Zari levantó las manos en señal de rendición.

—Cálmate.

Fueron órdenes del Alfa.

La boca de Ava se abrió.

—Espera, Lucas…

¿él lo envió?

Zari le lanzó una mirada.

—Por supuesto que sí.

Ha estado melancólico desde el momento en que te fuiste.

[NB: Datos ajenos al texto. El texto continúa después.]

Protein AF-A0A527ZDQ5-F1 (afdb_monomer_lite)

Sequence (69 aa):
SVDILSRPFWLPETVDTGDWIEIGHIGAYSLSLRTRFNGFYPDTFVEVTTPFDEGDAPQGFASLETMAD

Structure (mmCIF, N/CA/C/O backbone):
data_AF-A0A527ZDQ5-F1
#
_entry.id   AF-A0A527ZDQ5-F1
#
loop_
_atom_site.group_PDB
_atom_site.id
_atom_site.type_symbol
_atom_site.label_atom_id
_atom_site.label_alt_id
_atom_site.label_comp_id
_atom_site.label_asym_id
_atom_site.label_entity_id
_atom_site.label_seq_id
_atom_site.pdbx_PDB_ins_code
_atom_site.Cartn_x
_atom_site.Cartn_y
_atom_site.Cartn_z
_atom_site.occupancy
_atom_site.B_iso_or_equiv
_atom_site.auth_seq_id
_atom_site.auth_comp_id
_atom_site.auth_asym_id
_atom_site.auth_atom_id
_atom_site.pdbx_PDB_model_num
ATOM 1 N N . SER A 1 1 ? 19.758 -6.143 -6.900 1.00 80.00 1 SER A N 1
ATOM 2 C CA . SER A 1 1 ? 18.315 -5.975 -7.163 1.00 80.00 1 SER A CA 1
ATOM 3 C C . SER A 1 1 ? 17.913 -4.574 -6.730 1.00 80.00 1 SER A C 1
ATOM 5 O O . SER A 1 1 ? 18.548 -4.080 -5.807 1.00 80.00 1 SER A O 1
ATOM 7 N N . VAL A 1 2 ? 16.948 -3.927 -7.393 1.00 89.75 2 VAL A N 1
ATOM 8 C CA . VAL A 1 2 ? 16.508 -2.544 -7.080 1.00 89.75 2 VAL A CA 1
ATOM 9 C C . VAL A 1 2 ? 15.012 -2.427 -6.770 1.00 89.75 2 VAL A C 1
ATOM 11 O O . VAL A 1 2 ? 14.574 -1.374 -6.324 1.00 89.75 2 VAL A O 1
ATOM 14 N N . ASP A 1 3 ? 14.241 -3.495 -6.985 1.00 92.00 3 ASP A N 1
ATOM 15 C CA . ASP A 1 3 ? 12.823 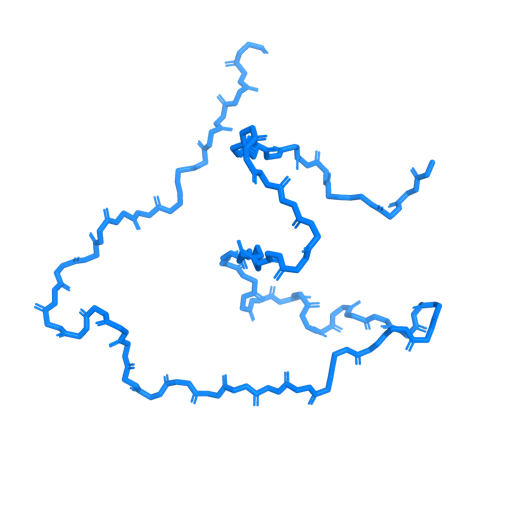-3.570 -6.622 1.00 92.00 3 ASP A CA 1
ATOM 16 C C . ASP A 1 3 ? 12.705 -4.020 -5.159 1.00 92.00 3 ASP A C 1
ATOM 18 O O . ASP A 1 3 ? 12.606 -5.208 -4.854 1.00 92.00 3 ASP A O 1
ATOM 22 N N . ILE A 1 4 ? 12.914 -3.069 -4.249 1.00 89.25 4 ILE A N 1
ATOM 23 C CA . ILE A 1 4 ? 12.933 -3.275 -2.799 1.00 89.25 4 ILE A CA 1
ATOM 24 C C . ILE A 1 4 ? 12.531 -1.975 -2.094 1.00 89.25 4 ILE A C 1
ATOM 26 O O . ILE A 1 4 ? 12.891 -0.883 -2.537 1.00 89.25 4 ILE A O 1
ATOM 30 N N . LEU A 1 5 ? 11.804 -2.075 -0.979 1.00 85.38 5 LEU A N 1
ATOM 31 C CA . LEU A 1 5 ? 11.565 -0.926 -0.106 1.00 85.38 5 LEU A CA 1
ATOM 32 C C . LEU A 1 5 ? 12.852 -0.564 0.640 1.00 85.38 5 LEU A C 1
ATOM 34 O O . LEU A 1 5 ? 13.544 -1.430 1.170 1.00 85.38 5 LEU A O 1
ATOM 38 N N . SER A 1 6 ? 13.162 0.729 0.724 1.00 83.56 6 SER A N 1
ATOM 39 C CA 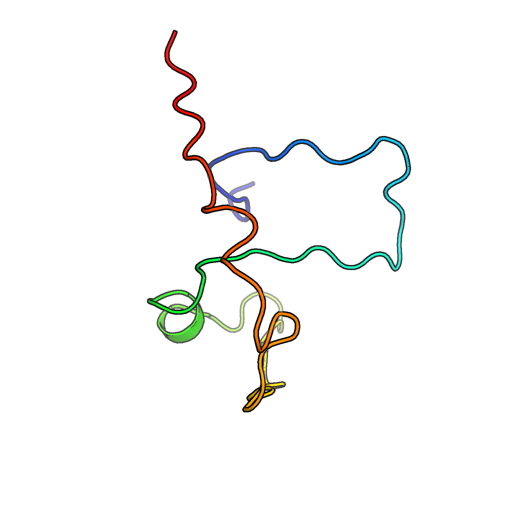. SER A 1 6 ? 14.426 1.208 1.303 1.00 83.56 6 SER A CA 1
ATOM 40 C C . SER A 1 6 ? 14.601 0.900 2.793 1.00 83.56 6 SER A C 1
ATOM 42 O O . SER A 1 6 ? 15.703 1.060 3.313 1.00 83.56 6 SER A O 1
ATO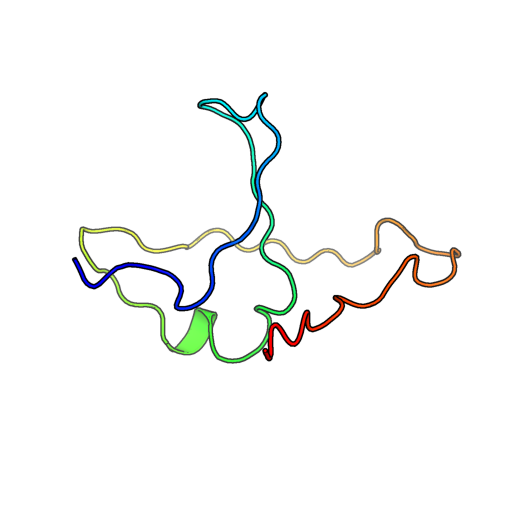M 44 N N . ARG A 1 7 ? 13.530 0.510 3.495 1.00 81.94 7 ARG A N 1
ATOM 45 C CA . ARG A 1 7 ? 13.566 0.132 4.909 1.00 81.94 7 ARG A CA 1
ATOM 46 C C . ARG A 1 7 ? 13.001 -1.275 5.105 1.00 81.94 7 ARG A C 1
ATOM 48 O O . ARG A 1 7 ? 11.944 -1.564 4.542 1.00 81.94 7 ARG A O 1
ATOM 55 N N . PRO A 1 8 ? 13.683 -2.128 5.888 1.00 84.19 8 PRO A N 1
ATOM 56 C CA . PRO A 1 8 ? 13.163 -3.436 6.247 1.00 84.19 8 PRO A CA 1
ATOM 57 C C . PRO A 1 8 ? 12.020 -3.307 7.259 1.00 84.19 8 PRO A C 1
ATOM 59 O O . PRO A 1 8 ? 12.005 -2.388 8.077 1.00 84.19 8 PRO A O 1
ATOM 62 N N . PHE A 1 9 ? 11.100 -4.267 7.217 1.00 84.06 9 PHE A N 1
ATOM 63 C CA . PHE A 1 9 ? 10.075 -4.480 8.235 1.00 84.06 9 PHE A CA 1
ATOM 64 C C . PHE A 1 9 ? 10.278 -5.865 8.838 1.00 84.06 9 PHE A C 1
ATOM 66 O O . PHE A 1 9 ? 10.626 -6.809 8.125 1.00 84.06 9 PHE A O 1
ATOM 73 N N . TRP A 1 10 ? 10.059 -5.985 10.142 1.00 88.25 10 TRP A N 1
ATOM 74 C CA . TRP A 1 10 ? 10.064 -7.278 10.811 1.00 88.25 10 TRP A CA 1
ATOM 75 C C . TRP A 1 10 ? 8.725 -7.968 10.578 1.00 88.25 10 TRP A C 1
ATOM 77 O O . TRP A 1 10 ? 7.673 -7.389 10.839 1.00 88.25 10 TRP A O 1
ATOM 87 N N . LEU A 1 11 ? 8.774 -9.199 10.076 1.00 90.88 11 LEU A N 1
ATOM 88 C CA . LEU A 1 11 ? 7.597 -10.043 9.907 1.00 90.88 11 LEU A CA 1
ATOM 89 C C . LEU A 1 11 ? 7.575 -11.123 10.997 1.00 90.88 11 LEU A C 1
ATOM 91 O O . LEU A 1 11 ? 8.646 -11.545 11.446 1.00 90.88 11 LEU A O 1
ATOM 95 N N . PRO A 1 12 ? 6.387 -11.586 11.424 1.00 93.06 12 PRO A N 1
ATOM 96 C CA . PRO A 1 12 ? 6.274 -12.748 12.298 1.00 93.06 12 PRO A CA 1
ATOM 97 C C . PRO A 1 12 ? 6.917 -13.987 11.666 1.00 93.06 12 PRO A C 1
ATOM 99 O O . PRO A 1 12 ? 6.849 -14.173 10.453 1.00 93.06 12 PRO A O 1
ATOM 102 N N . GLU A 1 13 ? 7.465 -14.885 12.489 1.00 94.94 13 GLU A N 1
ATOM 103 C CA . GLU A 1 13 ? 8.064 -16.150 12.018 1.00 94.94 13 GLU A CA 1
ATOM 104 C C . GLU A 1 13 ? 7.063 -17.068 11.296 1.00 94.94 13 GLU A C 1
ATOM 106 O O . GLU A 1 13 ? 7.461 -17.979 10.577 1.00 94.94 13 GLU A O 1
ATOM 111 N N . THR A 1 14 ? 5.766 -16.834 11.494 1.00 95.88 14 THR A N 1
ATOM 112 C CA . THR A 1 14 ? 4.672 -17.631 10.933 1.00 95.88 14 THR A CA 1
ATOM 113 C C . THR A 1 14 ? 4.190 -17.150 9.567 1.00 95.88 14 THR A C 1
ATOM 115 O O . THR A 1 14 ? 3.217 -17.711 9.076 1.00 95.88 14 THR A O 1
ATOM 118 N N . VAL A 1 15 ? 4.787 -16.101 8.988 1.00 96.00 15 VAL A N 1
ATOM 119 C CA . VAL A 1 15 ? 4.363 -15.586 7.677 1.00 96.00 15 VAL A CA 1
ATOM 120 C C . VAL A 1 15 ? 4.563 -16.643 6.590 1.00 96.00 15 VAL A C 1
ATOM 122 O O . VAL A 1 15 ? 5.634 -17.246 6.494 1.00 96.00 15 VAL A O 1
ATOM 125 N N . ASP A 1 16 ? 3.545 -16.857 5.761 1.00 97.19 16 ASP A N 1
ATOM 126 C CA . ASP A 1 16 ? 3.571 -17.855 4.693 1.00 97.19 16 ASP A CA 1
ATOM 127 C C . ASP A 1 16 ? 2.845 -17.375 3.419 1.00 97.19 16 ASP A C 1
ATOM 129 O O . ASP A 1 16 ? 2.262 -16.292 3.330 1.00 97.19 16 ASP A O 1
ATOM 133 N N . THR A 1 17 ? 2.920 -18.187 2.368 1.00 97.19 17 THR A N 1
ATOM 134 C CA . THR A 1 17 ? 2.279 -17.937 1.082 1.00 97.19 17 THR A CA 1
ATOM 135 C C . THR A 1 17 ? 0.763 -17.899 1.233 1.00 97.19 17 THR A C 1
ATOM 137 O O . THR A 1 17 ? 0.142 -18.866 1.666 1.00 97.19 17 THR A O 1
ATOM 140 N N . GLY A 1 18 ? 0.161 -16.808 0.764 1.00 96.75 18 GLY A N 1
ATOM 141 C CA . GLY A 1 18 ? -1.282 -16.580 0.842 1.00 96.75 18 GLY A CA 1
ATOM 142 C C . GLY A 1 18 ? -1.686 -15.594 1.937 1.00 96.75 18 GLY A C 1
ATOM 143 O O . GLY A 1 18 ? -2.827 -15.133 1.919 1.00 96.75 18 GLY A O 1
ATOM 144 N N . ASP A 1 19 ? -0.761 -15.220 2.824 1.00 95.94 19 ASP A N 1
ATOM 145 C CA . ASP A 1 19 ? -0.981 -14.151 3.793 1.00 95.94 19 ASP A CA 1
ATOM 146 C C . ASP A 1 19 ? -1.038 -12.774 3.120 1.00 95.94 19 ASP A C 1
ATOM 148 O O . ASP A 1 19 ? -0.434 -12.522 2.072 1.00 95.94 19 ASP A O 1
ATOM 152 N N . TRP A 1 20 ? -1.758 -11.855 3.763 1.00 92.12 20 TRP A N 1
ATOM 153 C CA . TRP A 1 20 ? -1.882 -10.469 3.327 1.00 92.12 20 TRP A CA 1
ATOM 154 C C . TRP A 1 20 ? -1.015 -9.564 4.198 1.00 92.12 20 TRP A C 1
ATOM 156 O O . TRP A 1 20 ? -1.094 -9.609 5.424 1.00 92.12 20 TRP A O 1
ATOM 166 N N . ILE A 1 21 ? -0.217 -8.710 3.556 1.00 90.12 21 ILE A N 1
ATOM 167 C CA . ILE A 1 21 ? 0.571 -7.666 4.216 1.00 90.12 21 ILE A CA 1
ATOM 168 C C . ILE A 1 21 ? -0.024 -6.315 3.828 1.00 90.12 21 ILE A C 1
ATOM 170 O O . ILE A 1 21 ? -0.092 -5.976 2.646 1.00 90.12 21 ILE A O 1
ATOM 174 N N . GLU A 1 22 ? -0.431 -5.534 4.824 1.00 89.81 22 GLU A N 1
ATOM 175 C CA . GLU A 1 22 ? -0.863 -4.154 4.628 1.00 89.81 22 GLU A CA 1
ATOM 176 C C . GLU A 1 22 ? 0.326 -3.198 4.771 1.00 89.81 22 GLU A C 1
ATOM 178 O O . GLU A 1 22 ? 1.080 -3.260 5.742 1.00 89.81 22 GLU A O 1
ATOM 183 N N . ILE A 1 23 ? 0.465 -2.268 3.822 1.00 87.75 23 ILE A N 1
ATOM 184 C CA . ILE A 1 23 ? 1.382 -1.133 3.939 1.00 87.75 23 ILE A CA 1
ATOM 185 C C . ILE A 1 23 ? 0.552 0.143 4.081 1.00 87.75 23 ILE A C 1
ATOM 187 O O . ILE A 1 23 ? -0.003 0.653 3.106 1.00 87.75 23 ILE A O 1
ATOM 191 N N . GLY A 1 24 ? 0.476 0.662 5.306 1.00 86.44 24 GLY A N 1
ATOM 192 C CA . GLY A 1 24 ? -0.227 1.907 5.610 1.00 86.44 24 GLY A CA 1
ATOM 193 C C . GLY A 1 24 ? 0.455 3.157 5.032 1.00 86.44 24 GLY A C 1
ATOM 194 O O . GLY A 1 24 ? 1.586 3.121 4.549 1.00 86.44 24 GLY A O 1
ATOM 195 N N . HIS A 1 25 ? -0.234 4.300 5.115 1.00 87.50 25 HIS A N 1
ATOM 196 C CA . HIS A 1 25 ? 0.264 5.626 4.696 1.00 87.50 25 HIS A CA 1
ATOM 197 C C . HIS A 1 25 ? 0.688 5.757 3.220 1.00 87.50 25 HIS A C 1
ATOM 199 O O . HIS A 1 25 ? 1.451 6.652 2.860 1.00 87.50 25 HIS A O 1
ATOM 205 N N . ILE A 1 26 ? 0.134 4.932 2.334 1.00 90.25 26 ILE A N 1
ATOM 206 C CA . ILE A 1 26 ? 0.396 4.987 0.888 1.00 90.25 26 ILE A CA 1
ATOM 207 C C . ILE A 1 26 ? -0.580 5.891 0.117 1.00 90.25 26 ILE A C 1
ATOM 209 O O . ILE A 1 26 ? -0.607 5.850 -1.105 1.00 90.25 26 ILE A O 1
ATOM 213 N N . GLY A 1 27 ? -1.396 6.719 0.774 1.00 89.69 27 GLY A N 1
ATOM 214 C CA . GLY A 1 27 ? -2.432 7.515 0.091 1.00 89.69 27 GLY A CA 1
ATOM 215 C C . GLY A 1 27 ? -1.894 8.594 -0.862 1.00 89.69 27 GLY A C 1
ATOM 216 O O . GLY A 1 27 ? -2.532 8.922 -1.860 1.00 89.69 27 GLY A O 1
ATOM 217 N N . ALA A 1 28 ? -0.703 9.129 -0.588 1.00 92.75 28 ALA A N 1
ATOM 218 C CA . ALA A 1 28 ? -0.070 10.151 -1.413 1.00 92.75 28 ALA A CA 1
ATOM 219 C C . ALA A 1 28 ? 1.081 9.561 -2.237 1.00 92.75 28 ALA A C 1
ATOM 221 O O . ALA A 1 28 ? 1.918 8.823 -1.726 1.00 92.75 28 ALA A O 1
ATOM 222 N N . TYR A 1 29 ? 1.138 9.931 -3.516 1.00 92.50 29 TYR A N 1
ATOM 223 C CA . TYR A 1 29 ? 2.216 9.650 -4.473 1.00 92.50 29 TYR A CA 1
ATOM 224 C C . TYR A 1 29 ? 2.542 8.183 -4.808 1.00 92.50 29 TYR A C 1
ATOM 226 O O . TYR A 1 29 ? 3.167 7.948 -5.839 1.00 92.50 29 TYR A O 1
ATOM 234 N N . SER A 1 30 ? 2.088 7.193 -4.035 1.00 91.19 30 SER A N 1
ATOM 235 C CA . SER A 1 30 ? 2.302 5.773 -4.356 1.00 91.19 30 SER A CA 1
ATOM 236 C C . SER A 1 30 ? 1.648 5.412 -5.696 1.00 91.19 30 SER A C 1
ATOM 238 O O . SER A 1 30 ? 2.295 4.943 -6.633 1.00 91.19 30 SER A O 1
ATOM 240 N N . LEU A 1 31 ? 0.361 5.738 -5.829 1.00 91.31 31 LEU A N 1
ATOM 241 C CA . LEU A 1 31 ? -0.446 5.359 -6.973 1.00 91.31 31 LEU A CA 1
ATOM 242 C C . LEU A 1 31 ? -0.094 6.170 -8.219 1.00 91.31 31 LEU A C 1
ATOM 244 O O . LEU A 1 31 ? -0.093 5.629 -9.326 1.00 91.31 31 LEU A O 1
ATOM 248 N N . SER A 1 32 ? 0.213 7.459 -8.055 1.00 93.31 32 SER A N 1
ATOM 249 C CA . SER A 1 32 ? 0.558 8.344 -9.172 1.00 93.31 32 SER A CA 1
ATOM 250 C C . SER A 1 32 ? 1.899 7.994 -9.814 1.00 93.31 32 SER A C 1
ATOM 252 O O . SER A 1 32 ? 2.096 8.298 -10.985 1.00 93.31 32 SER A O 1
ATOM 254 N N . LEU A 1 33 ? 2.809 7.363 -9.065 1.00 93.44 33 LEU A N 1
ATOM 255 C CA . LEU A 1 33 ? 4.141 6.979 -9.541 1.00 93.44 33 LEU A CA 1
ATOM 256 C C . LEU A 1 33 ? 4.222 5.514 -10.002 1.00 93.44 33 LEU A C 1
ATOM 258 O O . LEU A 1 33 ? 5.283 5.071 -10.441 1.00 93.44 33 LEU A O 1
ATOM 262 N N . ARG A 1 34 ? 3.121 4.751 -9.930 1.00 93.12 34 ARG A N 1
ATOM 263 C CA . ARG A 1 34 ? 3.103 3.340 -10.338 1.00 93.12 34 ARG A CA 1
ATOM 264 C C . ARG A 1 34 ? 3.423 3.171 -11.823 1.00 93.12 34 ARG A C 1
ATOM 266 O O . ARG A 1 34 ? 2.989 3.955 -12.668 1.00 93.12 34 ARG A O 1
ATOM 273 N N . THR A 1 35 ? 4.099 2.079 -12.156 1.00 94.25 35 THR A N 1
ATOM 274 C CA . THR A 1 35 ? 4.393 1.694 -13.543 1.00 94.25 35 THR A CA 1
ATOM 275 C C . THR A 1 35 ? 3.737 0.353 -13.881 1.00 94.25 35 THR A C 1
ATOM 277 O O . THR A 1 35 ? 3.052 -0.227 -13.046 1.00 94.25 35 THR A O 1
ATOM 280 N N . ARG A 1 36 ? 3.916 -0.127 -15.119 1.00 95.50 36 ARG A N 1
ATOM 281 C CA . ARG A 1 36 ? 3.492 -1.467 -15.577 1.00 95.50 36 ARG A CA 1
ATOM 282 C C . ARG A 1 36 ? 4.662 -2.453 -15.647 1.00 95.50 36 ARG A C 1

—Entonces —comenzó Ava mientras metía una pierna debajo de la otra, acomodándose en la suavidad del sillón—, ¿cómo has estado, Zari?

Zari irradió orgullo.

—¡Bien!

En realidad, mejor que bien.

Ahora soy la gerente de la cocina —intentó decirlo con naturalidad, pero hubo un dramático movimiento de manos y un brillo en sus ojos que la delataron.

Ava arqueó una ceja.

—¿En serio?

¿Dirigiendo toda la cocina?

Mírate.

¿Tendrías tiempo para trabajar como mi criada de nuevo?

—¿Estás bromeando?

¿Tiempo?

Renunciaría a la cocina en un instante.

Incendiaría toda la despensa si fuera necesario.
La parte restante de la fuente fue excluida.